Queen to Play

Actors from other countries come to Hollywood and end up speaking excellent English — or American — for their movie roles. Kevin Kline has reversed that procedure, learning French and…

Actors from other countries come to Hollywood and end up speaking excellent English — or American — for their movie roles. Kevin Kline has reversed that procedure, learning French and speaking it in "Queen to Play," a gentle little film that equates chess with seduction, with pleasure but without touching. Set in Corsica, it opens here today

Kline and French actress Sandrine Bonnaire co-star in the enjoyable tale directed by Caroline Bottaro, making her directorial debut in a movie adapted from a novel by Bertina Henrichs. Bonnaire is Helene, a not-quite middle-aged woman who keeps house for her longshoreman husband and their teen-aged daughter. She also works as a chambermaid in a fancy resort hotel, and she cleans, once a week, for a reclusive physician (Kline).

One day, at the hotel, she notices a couple (Jennifer Beals and Dominic Gould) on a balcony playing chess. From the body language, it's a match as serious as their relationship, and when Beals wins, and flashes a triumphant smile at Bonnaire, the Corsican woman is hooked. Thinking that chess may be a way to brighten up her own marriage, she buys him an electronic chess game for his birthday.

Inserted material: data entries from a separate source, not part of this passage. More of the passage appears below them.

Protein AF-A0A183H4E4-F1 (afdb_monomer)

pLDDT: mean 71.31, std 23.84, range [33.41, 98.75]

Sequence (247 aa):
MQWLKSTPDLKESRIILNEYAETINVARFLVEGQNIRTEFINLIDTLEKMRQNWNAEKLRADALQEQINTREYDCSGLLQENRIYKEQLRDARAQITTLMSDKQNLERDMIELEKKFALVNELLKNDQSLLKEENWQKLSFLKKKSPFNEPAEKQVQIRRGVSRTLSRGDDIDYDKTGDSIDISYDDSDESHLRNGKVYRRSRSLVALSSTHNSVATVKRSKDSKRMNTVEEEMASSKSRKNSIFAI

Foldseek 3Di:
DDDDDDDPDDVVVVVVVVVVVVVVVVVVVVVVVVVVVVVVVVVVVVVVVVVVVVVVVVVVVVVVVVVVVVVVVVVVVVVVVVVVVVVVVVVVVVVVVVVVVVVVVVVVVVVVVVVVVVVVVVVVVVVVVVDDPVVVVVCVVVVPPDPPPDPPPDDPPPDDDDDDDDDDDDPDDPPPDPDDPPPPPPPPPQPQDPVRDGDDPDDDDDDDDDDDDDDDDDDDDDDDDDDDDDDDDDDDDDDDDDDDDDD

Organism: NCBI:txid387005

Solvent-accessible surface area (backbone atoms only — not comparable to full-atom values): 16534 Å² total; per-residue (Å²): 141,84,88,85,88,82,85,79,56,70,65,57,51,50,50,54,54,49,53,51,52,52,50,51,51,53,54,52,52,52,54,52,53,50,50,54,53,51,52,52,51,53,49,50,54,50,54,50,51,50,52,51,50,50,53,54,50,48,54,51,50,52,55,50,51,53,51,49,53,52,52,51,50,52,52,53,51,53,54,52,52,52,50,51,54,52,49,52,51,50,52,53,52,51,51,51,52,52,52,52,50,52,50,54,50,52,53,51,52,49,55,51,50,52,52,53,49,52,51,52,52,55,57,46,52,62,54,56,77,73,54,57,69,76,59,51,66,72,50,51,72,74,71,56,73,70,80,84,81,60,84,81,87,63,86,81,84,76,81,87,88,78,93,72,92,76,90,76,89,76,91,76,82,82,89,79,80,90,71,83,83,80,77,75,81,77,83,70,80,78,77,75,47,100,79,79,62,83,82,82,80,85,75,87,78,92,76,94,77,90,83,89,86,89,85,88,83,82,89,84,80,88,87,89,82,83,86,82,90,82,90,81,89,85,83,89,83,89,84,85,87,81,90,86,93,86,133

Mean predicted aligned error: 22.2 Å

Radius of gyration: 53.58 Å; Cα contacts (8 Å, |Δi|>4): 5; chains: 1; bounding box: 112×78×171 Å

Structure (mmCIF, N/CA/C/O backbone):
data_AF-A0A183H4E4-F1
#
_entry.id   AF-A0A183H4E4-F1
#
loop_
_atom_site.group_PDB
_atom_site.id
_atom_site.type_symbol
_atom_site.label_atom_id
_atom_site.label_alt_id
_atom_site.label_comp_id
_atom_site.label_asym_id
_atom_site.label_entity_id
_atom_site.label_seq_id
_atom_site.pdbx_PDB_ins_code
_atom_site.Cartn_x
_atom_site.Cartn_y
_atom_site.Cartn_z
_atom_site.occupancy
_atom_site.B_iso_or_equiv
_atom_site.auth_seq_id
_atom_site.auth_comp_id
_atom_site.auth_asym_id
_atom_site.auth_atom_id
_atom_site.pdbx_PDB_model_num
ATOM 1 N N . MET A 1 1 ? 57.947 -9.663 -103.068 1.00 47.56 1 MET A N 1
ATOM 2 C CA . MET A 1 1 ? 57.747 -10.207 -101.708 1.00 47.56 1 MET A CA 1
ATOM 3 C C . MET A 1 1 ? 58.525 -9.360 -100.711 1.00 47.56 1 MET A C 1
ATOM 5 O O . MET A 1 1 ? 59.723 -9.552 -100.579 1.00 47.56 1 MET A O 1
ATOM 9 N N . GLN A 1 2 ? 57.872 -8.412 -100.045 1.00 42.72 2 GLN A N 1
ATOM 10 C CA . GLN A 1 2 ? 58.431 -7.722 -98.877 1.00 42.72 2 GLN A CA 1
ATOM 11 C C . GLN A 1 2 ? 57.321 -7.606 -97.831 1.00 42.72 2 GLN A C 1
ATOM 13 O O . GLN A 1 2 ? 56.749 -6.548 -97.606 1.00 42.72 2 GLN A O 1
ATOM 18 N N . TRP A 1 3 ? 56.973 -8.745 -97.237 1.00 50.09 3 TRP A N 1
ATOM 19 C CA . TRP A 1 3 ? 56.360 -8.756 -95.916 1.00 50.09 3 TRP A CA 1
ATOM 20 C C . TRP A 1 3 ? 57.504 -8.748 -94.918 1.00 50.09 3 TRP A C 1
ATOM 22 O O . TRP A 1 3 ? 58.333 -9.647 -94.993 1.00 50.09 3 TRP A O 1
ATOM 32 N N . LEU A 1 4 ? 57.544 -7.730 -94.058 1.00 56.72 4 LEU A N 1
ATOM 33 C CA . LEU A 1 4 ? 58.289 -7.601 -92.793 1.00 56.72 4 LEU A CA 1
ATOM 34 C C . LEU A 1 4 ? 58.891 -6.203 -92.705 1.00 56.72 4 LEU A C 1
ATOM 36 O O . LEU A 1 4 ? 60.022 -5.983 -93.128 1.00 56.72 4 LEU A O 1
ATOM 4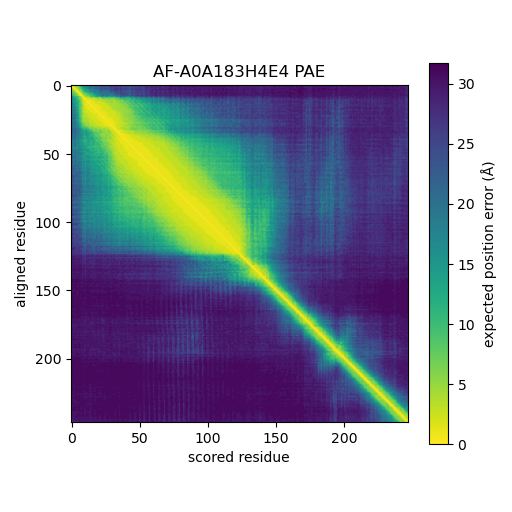0 N N . LYS A 1 5 ? 58.117 -5.274 -92.137 1.00 59.28 5 LYS A N 1
ATOM 41 C CA . LYS A 1 5 ? 58.600 -4.148 -91.322 1.00 59.28 5 LYS A CA 1
ATOM 42 C C . LYS A 1 5 ? 57.399 -3.368 -90.791 1.00 59.28 5 LYS A C 1
ATOM 44 O O . LYS A 1 5 ? 56.910 -2.461 -91.447 1.00 59.28 5 LYS A O 1
ATOM 49 N N . SER A 1 6 ? 56.915 -3.785 -89.626 1.00 50.03 6 SER A N 1
ATOM 50 C CA . SER A 1 6 ? 56.486 -2.898 -88.538 1.00 50.03 6 SER A CA 1
ATOM 51 C C . SER A 1 6 ? 55.830 -3.753 -87.465 1.00 50.03 6 SER A C 1
ATOM 53 O O . SER A 1 6 ? 54.696 -4.186 -87.620 1.00 50.03 6 SER A O 1
ATOM 55 N N . THR A 1 7 ? 56.539 -3.996 -86.370 1.00 58.78 7 THR A N 1
ATOM 56 C CA . THR A 1 7 ? 55.920 -4.312 -85.079 1.00 58.78 7 THR A CA 1
ATOM 57 C C . THR A 1 7 ? 56.044 -3.058 -84.215 1.00 58.78 7 THR A C 1
ATOM 59 O O . THR A 1 7 ? 57.070 -2.903 -83.547 1.00 58.78 7 THR A O 1
ATOM 62 N N . PRO A 1 8 ? 55.061 -2.139 -84.221 1.00 58.94 8 PRO A N 1
ATOM 63 C CA . PRO A 1 8 ? 55.011 -1.031 -83.271 1.00 58.94 8 PRO A CA 1
ATOM 64 C C . PRO A 1 8 ? 54.341 -1.434 -81.943 1.00 58.94 8 PRO A C 1
ATOM 66 O O . PRO A 1 8 ? 54.139 -0.599 -81.078 1.00 58.94 8 PRO A O 1
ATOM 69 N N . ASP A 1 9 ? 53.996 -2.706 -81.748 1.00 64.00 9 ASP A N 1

He is not amused; neither is their daughter, who is a tyrannical teenager, extremely upset because she comes from what she considers a "poor" family. But Helene is hooked, playing with the game constantly, visualizing chess moves as she cleans a checkered floor, using pieces of bread as pieces when she sits at a table with a checkered cloth. And she finds a set in Kline's house, and convinces him to teach her more about the game.

The film plays out as one would expect, emphasizing the problem shown in movies or books about sports or games. But there's a marvelous scene between Bonnaire and Kline, playing a match without a board or pieces, speaking the moves, pondering their responses. Both actors are simply superb, and it's a glorious high point in a nifty little movie.

Queen to Play opens today at the Plaza Frontenac.